● Exercise
Please repeat only the stretch of records running from the first line through the line that contains "Organism: NCBI:txid1028688".

----- Excerpted records

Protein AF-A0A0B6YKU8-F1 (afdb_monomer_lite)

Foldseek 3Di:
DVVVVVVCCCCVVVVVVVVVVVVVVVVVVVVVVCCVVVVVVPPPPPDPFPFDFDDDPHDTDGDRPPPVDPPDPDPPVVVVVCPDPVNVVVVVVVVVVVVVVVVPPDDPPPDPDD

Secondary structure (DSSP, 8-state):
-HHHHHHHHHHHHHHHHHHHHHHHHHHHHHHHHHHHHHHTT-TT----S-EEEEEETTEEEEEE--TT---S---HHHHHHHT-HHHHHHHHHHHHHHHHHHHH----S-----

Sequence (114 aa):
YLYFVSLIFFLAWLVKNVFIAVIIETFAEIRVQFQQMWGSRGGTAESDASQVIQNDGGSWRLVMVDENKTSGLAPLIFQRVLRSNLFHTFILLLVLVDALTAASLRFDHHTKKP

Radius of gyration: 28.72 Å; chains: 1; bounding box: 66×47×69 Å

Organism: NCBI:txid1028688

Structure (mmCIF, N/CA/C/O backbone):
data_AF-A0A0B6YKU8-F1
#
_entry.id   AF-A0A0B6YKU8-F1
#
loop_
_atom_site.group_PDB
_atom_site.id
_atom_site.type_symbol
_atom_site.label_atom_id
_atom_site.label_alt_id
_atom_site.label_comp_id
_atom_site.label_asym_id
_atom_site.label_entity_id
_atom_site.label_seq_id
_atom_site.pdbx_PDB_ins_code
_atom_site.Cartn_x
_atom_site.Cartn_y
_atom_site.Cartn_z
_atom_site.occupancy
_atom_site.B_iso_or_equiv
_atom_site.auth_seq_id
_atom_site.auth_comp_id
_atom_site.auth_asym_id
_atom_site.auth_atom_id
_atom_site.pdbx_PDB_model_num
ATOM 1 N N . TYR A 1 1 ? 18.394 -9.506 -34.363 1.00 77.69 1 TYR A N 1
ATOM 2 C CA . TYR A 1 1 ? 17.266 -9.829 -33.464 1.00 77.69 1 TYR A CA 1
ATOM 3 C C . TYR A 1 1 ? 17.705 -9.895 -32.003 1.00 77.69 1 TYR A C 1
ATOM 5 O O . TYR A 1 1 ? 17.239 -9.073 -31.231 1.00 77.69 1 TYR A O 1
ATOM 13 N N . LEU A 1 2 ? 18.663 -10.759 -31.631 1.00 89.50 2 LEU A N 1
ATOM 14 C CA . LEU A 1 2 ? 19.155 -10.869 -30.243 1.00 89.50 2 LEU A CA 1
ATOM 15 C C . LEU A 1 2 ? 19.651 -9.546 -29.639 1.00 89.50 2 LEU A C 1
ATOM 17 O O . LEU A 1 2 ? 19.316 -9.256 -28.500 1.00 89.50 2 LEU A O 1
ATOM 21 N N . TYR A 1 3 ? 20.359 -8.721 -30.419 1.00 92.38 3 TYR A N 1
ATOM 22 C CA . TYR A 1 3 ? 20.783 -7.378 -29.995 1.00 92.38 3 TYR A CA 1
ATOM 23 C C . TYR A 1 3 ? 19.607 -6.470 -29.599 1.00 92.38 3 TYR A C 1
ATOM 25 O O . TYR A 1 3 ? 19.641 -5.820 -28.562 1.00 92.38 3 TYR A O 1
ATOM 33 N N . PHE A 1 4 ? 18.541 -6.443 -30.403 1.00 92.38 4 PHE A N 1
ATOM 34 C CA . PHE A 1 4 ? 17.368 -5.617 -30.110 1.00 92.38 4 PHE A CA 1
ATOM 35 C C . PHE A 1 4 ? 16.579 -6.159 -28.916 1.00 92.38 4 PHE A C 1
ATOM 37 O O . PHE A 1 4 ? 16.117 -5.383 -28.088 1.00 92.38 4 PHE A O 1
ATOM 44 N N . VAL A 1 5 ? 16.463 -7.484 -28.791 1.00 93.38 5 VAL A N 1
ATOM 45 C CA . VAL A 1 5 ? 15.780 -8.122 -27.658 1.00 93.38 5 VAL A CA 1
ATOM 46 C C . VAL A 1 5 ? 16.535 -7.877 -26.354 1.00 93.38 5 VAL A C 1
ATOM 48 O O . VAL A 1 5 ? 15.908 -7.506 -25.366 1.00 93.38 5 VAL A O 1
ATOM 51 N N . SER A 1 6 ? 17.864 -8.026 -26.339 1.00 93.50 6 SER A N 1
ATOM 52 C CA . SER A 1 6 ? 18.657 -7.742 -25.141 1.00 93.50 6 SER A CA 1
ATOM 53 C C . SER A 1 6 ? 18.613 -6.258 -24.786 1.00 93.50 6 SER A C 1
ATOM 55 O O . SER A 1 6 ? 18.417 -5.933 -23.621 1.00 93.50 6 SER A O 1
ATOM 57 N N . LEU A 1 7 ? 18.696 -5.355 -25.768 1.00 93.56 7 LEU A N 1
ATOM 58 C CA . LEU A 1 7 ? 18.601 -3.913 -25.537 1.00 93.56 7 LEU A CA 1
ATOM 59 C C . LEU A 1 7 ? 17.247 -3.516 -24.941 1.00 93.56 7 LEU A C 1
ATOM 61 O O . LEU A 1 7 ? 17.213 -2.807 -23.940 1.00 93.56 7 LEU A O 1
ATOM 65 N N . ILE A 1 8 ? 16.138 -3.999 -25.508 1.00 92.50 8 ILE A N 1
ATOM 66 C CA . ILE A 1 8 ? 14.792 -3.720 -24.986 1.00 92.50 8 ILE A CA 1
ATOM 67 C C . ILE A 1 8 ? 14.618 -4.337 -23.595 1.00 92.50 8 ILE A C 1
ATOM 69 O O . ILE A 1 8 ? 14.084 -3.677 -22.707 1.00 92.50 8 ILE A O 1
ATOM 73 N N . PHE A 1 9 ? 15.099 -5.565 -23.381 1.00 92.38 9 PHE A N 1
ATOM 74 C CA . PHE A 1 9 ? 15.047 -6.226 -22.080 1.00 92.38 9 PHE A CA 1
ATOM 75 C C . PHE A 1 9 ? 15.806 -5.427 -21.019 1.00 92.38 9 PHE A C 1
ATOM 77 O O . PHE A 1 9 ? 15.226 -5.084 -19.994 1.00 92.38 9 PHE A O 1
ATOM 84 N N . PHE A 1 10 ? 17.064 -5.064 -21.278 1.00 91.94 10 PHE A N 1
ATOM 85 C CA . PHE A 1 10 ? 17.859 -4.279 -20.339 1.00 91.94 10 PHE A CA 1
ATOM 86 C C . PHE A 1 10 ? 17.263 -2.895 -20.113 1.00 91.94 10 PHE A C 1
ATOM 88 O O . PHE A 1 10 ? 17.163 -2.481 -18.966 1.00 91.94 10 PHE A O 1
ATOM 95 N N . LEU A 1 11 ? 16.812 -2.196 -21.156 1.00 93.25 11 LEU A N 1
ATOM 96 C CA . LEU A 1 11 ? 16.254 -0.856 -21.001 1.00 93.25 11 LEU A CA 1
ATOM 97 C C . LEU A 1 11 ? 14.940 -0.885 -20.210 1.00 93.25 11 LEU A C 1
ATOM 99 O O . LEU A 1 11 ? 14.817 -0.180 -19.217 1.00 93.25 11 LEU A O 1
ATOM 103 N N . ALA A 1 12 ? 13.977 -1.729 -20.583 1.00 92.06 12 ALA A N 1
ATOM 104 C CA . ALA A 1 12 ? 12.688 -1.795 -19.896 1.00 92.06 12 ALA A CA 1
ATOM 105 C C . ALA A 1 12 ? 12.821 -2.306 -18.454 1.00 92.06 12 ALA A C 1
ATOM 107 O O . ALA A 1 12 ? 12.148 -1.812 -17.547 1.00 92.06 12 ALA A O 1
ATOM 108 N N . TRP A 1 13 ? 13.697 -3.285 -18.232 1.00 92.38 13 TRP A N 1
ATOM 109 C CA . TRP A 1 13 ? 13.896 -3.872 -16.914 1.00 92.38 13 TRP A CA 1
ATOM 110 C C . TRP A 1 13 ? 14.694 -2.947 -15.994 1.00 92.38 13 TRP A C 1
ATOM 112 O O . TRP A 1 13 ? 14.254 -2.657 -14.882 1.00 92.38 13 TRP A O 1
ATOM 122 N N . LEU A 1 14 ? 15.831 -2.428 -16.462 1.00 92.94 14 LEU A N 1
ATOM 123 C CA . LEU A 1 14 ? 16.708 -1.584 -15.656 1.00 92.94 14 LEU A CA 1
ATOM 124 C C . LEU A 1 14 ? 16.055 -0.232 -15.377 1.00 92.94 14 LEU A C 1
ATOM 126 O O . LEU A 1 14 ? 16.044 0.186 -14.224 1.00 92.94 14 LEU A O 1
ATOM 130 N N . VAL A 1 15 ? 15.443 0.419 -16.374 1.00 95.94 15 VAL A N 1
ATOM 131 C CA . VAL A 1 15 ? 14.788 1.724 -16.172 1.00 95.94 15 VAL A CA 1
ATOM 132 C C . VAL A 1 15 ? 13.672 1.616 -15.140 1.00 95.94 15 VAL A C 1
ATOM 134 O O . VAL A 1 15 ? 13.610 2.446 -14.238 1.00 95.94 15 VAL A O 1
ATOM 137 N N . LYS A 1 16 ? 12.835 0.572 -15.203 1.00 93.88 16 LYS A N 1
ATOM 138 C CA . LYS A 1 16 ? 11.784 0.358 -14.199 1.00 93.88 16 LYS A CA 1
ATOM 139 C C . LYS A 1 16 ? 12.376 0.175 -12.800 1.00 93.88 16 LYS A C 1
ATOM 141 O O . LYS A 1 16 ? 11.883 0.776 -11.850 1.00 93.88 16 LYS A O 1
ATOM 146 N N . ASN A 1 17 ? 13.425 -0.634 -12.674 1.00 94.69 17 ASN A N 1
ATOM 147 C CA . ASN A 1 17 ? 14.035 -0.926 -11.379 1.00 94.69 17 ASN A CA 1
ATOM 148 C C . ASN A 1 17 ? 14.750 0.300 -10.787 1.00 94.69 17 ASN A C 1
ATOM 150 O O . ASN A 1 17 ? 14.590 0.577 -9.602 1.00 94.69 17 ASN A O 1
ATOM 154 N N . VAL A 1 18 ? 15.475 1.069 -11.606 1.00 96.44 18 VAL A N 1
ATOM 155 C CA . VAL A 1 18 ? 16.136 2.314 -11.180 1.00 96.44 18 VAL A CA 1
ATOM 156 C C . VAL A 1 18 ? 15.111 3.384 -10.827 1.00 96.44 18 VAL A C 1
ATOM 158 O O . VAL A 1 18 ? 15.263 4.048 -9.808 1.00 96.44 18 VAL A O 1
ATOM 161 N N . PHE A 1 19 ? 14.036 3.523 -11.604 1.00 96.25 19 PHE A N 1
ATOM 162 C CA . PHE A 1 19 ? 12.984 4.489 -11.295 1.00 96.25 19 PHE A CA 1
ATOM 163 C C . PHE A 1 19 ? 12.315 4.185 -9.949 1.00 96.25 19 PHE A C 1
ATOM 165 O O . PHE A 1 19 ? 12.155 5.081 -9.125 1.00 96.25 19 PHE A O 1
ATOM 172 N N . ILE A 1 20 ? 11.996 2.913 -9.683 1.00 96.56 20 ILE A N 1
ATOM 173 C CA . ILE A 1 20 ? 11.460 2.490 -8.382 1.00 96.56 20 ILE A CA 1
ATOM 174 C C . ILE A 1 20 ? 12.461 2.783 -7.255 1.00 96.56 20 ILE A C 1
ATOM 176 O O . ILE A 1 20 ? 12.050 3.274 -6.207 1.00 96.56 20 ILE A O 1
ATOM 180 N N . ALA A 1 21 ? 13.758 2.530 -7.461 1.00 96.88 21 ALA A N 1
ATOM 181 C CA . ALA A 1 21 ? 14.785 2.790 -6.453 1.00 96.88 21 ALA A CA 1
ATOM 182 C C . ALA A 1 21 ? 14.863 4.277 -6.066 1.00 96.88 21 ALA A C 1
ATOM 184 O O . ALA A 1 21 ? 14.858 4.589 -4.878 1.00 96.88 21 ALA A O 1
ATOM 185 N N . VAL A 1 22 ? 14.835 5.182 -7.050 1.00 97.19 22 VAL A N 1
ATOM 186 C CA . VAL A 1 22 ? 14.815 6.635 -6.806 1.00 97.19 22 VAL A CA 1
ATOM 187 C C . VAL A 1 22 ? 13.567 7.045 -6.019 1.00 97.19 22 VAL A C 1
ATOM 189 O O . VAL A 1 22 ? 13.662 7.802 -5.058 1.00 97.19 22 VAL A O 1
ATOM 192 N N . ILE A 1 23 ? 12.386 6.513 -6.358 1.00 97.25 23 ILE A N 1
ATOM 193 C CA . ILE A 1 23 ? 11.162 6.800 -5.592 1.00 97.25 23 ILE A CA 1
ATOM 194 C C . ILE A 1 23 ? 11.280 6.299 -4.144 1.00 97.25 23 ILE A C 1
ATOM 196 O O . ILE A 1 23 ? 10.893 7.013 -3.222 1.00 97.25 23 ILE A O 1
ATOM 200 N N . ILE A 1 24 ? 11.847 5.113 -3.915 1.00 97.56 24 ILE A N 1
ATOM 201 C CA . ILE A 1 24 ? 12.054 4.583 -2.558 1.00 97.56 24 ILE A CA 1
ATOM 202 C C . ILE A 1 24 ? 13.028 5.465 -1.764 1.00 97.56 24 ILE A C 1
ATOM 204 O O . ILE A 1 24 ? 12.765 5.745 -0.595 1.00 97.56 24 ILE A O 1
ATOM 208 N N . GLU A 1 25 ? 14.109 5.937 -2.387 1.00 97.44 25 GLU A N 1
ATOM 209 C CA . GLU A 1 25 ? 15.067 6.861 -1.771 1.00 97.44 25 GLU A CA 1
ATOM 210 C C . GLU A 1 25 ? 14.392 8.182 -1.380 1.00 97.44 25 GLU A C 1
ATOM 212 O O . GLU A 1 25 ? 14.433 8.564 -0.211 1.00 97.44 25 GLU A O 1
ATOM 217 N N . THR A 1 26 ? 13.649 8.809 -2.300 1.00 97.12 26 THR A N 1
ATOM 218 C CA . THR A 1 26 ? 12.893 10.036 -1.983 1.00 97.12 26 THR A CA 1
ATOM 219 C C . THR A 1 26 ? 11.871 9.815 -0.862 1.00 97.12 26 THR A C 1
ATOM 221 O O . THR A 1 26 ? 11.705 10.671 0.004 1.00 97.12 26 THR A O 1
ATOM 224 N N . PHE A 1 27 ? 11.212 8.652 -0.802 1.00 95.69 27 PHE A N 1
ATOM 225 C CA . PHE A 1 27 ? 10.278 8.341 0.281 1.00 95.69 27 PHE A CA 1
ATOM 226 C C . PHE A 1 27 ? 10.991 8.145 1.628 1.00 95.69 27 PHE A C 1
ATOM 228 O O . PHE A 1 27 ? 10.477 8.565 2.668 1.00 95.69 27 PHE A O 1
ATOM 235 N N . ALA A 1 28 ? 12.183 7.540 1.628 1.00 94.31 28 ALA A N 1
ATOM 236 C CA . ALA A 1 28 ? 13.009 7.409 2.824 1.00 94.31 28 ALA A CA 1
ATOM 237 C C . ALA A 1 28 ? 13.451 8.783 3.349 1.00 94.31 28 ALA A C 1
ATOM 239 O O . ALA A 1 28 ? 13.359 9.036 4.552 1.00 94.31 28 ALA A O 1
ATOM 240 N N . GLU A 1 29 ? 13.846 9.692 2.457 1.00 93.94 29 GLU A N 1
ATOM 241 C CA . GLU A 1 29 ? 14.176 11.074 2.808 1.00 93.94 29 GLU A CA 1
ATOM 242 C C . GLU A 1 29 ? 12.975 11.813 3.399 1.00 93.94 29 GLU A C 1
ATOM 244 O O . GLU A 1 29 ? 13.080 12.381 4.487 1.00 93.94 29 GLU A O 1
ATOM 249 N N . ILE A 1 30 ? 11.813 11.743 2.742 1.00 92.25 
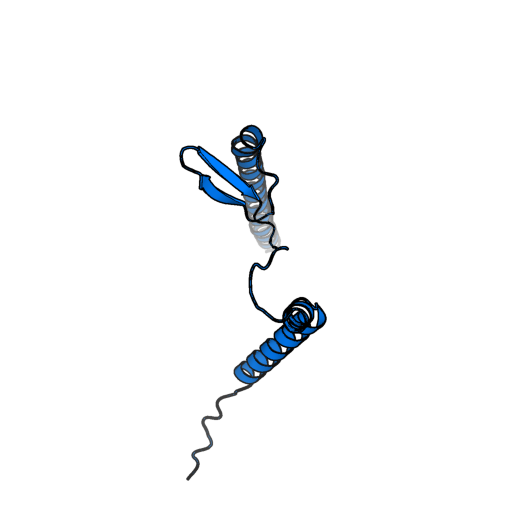30 ILE A N 1
ATOM 250 C CA . ILE A 1 30 ? 10.565 12.336 3.236 1.00 92.25 30 ILE A CA 1
ATOM 251 C C . ILE A 1 30 ? 10.237 11.803 4.638 1.00 92.25 30 ILE A C 1
ATOM 253 O O . ILE A 1 30 ? 9.936 12.583 5.543 1.00 92.25 30 ILE A O 1
ATOM 257 N N . ARG A 1 31 ? 10.347 10.487 4.870 1.00 90.69 31 ARG A N 1
ATOM 258 C CA . ARG A 1 31 ? 10.125 9.883 6.195 1.00 90.69 31 ARG A CA 1
ATOM 259 C C . ARG A 1 31 ? 11.060 10.474 7.248 1.00 90.69 31 ARG A C 1
ATOM 261 O O . ARG A 1 31 ? 10.593 10.840 8.326 1.00 90.69 31 ARG A O 1
ATOM 268 N N . VAL A 1 32 ? 12.358 10.572 6.954 1.00 90.44 32 VAL A N 1
ATOM 269 C CA . VAL A 1 32 ? 13.338 11.156 7.882 1.00 90.44 32 VAL A CA 1
ATOM 270 C C . VAL A 1 32 ? 13.004 12.620 8.155 1.00 90.44 32 VAL A C 1
ATOM 272 O O . VAL A 1 32 ? 13.007 13.029 9.312 1.00 90.44 32 VAL A O 1
ATOM 275 N N . GLN A 1 33 ? 12.631 13.394 7.136 1.00 87.81 33 GLN A N 1
ATOM 276 C CA . GLN A 1 33 ? 12.213 14.787 7.303 1.00 87.81 33 GLN A CA 1
ATOM 277 C C . GLN A 1 33 ? 10.993 14.912 8.221 1.00 87.81 33 GLN A C 1
ATOM 279 O O . GLN A 1 33 ? 11.025 15.710 9.155 1.00 87.81 33 GLN A O 1
ATOM 284 N N . PHE A 1 34 ? 9.960 14.082 8.042 1.00 83.94 34 PHE A N 1
ATOM 285 C CA . PHE A 1 34 ? 8.812 14.050 8.953 1.00 83.94 34 PHE A CA 1
ATOM 286 C C . PHE A 1 34 ? 9.222 13.665 10.382 1.00 83.94 34 PHE A C 1
ATOM 288 O O . PHE A 1 34 ? 8.771 14.292 11.339 1.00 83.94 34 PHE A O 1
ATOM 295 N N . GLN A 1 35 ? 10.126 12.700 10.559 1.00 80.88 35 GLN A N 1
ATOM 296 C CA . GLN A 1 35 ? 10.632 12.355 11.889 1.00 80.88 35 GLN A CA 1
ATOM 297 C C . GLN A 1 35 ? 11.443 13.487 12.528 1.00 80.88 35 GLN A C 1
ATOM 299 O O . GLN A 1 35 ? 11.342 13.679 13.731 1.00 80.88 35 GLN A O 1
ATOM 304 N N . GLN A 1 36 ? 12.211 14.268 11.772 1.00 81.69 36 GLN A N 1
ATOM 305 C CA . GLN A 1 36 ? 12.960 15.400 12.329 1.00 81.69 36 GLN A CA 1
ATOM 306 C C . GLN A 1 36 ? 12.041 16.587 12.651 1.00 81.69 36 GLN A C 1
ATOM 308 O O . GLN A 1 36 ? 12.154 17.194 13.716 1.00 81.69 36 GLN A O 1
ATOM 313 N N . MET A 1 37 ? 11.078 16.881 11.773 1.00 77.69 37 MET A N 1
ATOM 314 C CA . MET A 1 37 ? 10.117 17.976 11.947 1.00 77.69 37 MET A CA 1
ATOM 315 C C . MET A 1 37 ? 9.162 17.748 13.126 1.00 77.69 37 MET A C 1
ATOM 317 O O . MET A 1 37 ? 8.824 18.693 13.840 1.00 77.69 37 MET A O 1
ATOM 321 N N . TRP A 1 38 ? 8.736 16.503 13.344 1.00 70.44 38 TRP A N 1
ATOM 322 C CA . TRP A 1 38 ? 7.736 16.156 14.358 1.00 70.44 38 TRP A CA 1
ATOM 323 C C . TRP A 1 38 ? 8.335 15.433 15.570 1.00 70.44 38 TRP A C 1
ATOM 325 O O . TRP A 1 38 ? 7.843 15.606 16.680 1.00 70.44 38 TRP A O 1
ATOM 335 N N . GLY A 1 39 ? 9.437 14.698 15.408 1.00 60.91 39 GLY A N 1
ATOM 336 C CA . GLY A 1 39 ? 10.143 14.024 16.504 1.00 60.91 39 GLY A CA 1
ATOM 337 C C . GLY A 1 39 ? 10.931 14.977 17.402 1.00 60.91 39 GLY A C 1
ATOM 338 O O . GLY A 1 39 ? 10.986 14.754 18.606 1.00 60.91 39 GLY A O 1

----------

● Output below
Protein AF-A0A0B6YKU8-F1 (afdb_monomer_lite)

Foldseek 3Di:
DVVVVVVCCCCVVVVVVVVVVVVVVVVVVVVVVCCVVVVVVPPPPPDPFPFDFDDDPHDTDGDRPPPVDPPDPDPPVVVVVCPDPVNVVVVVVVVVVVVVVVVPPDDPPPDPDD

Secondary structure (DSSP, 8-state):
-HHHHHHHHHHHHHHHHHHHHHHHHHHHHHHHHHHHHHHTT-TT----S-EEEEEETTEEEEEE--TT---S---HHHHHHHT-HHHHHHHHHHHHHHHHHHHH----S-----

Sequence (114 aa):
YLYFVSLIFFLAWLVKNVFIAVIIETFAEIRVQFQQMWGSRGGTAESDASQVIQNDGGSWRLVMVDENKTSGLAPLIFQRVLRSNLFHTFILLLVLVDALTAASLRFDHHTKKP

Radius of gyration: 28.72 Å; chains: 1; bounding box: 66×47×69 Å

Organism: NCBI:txid1028688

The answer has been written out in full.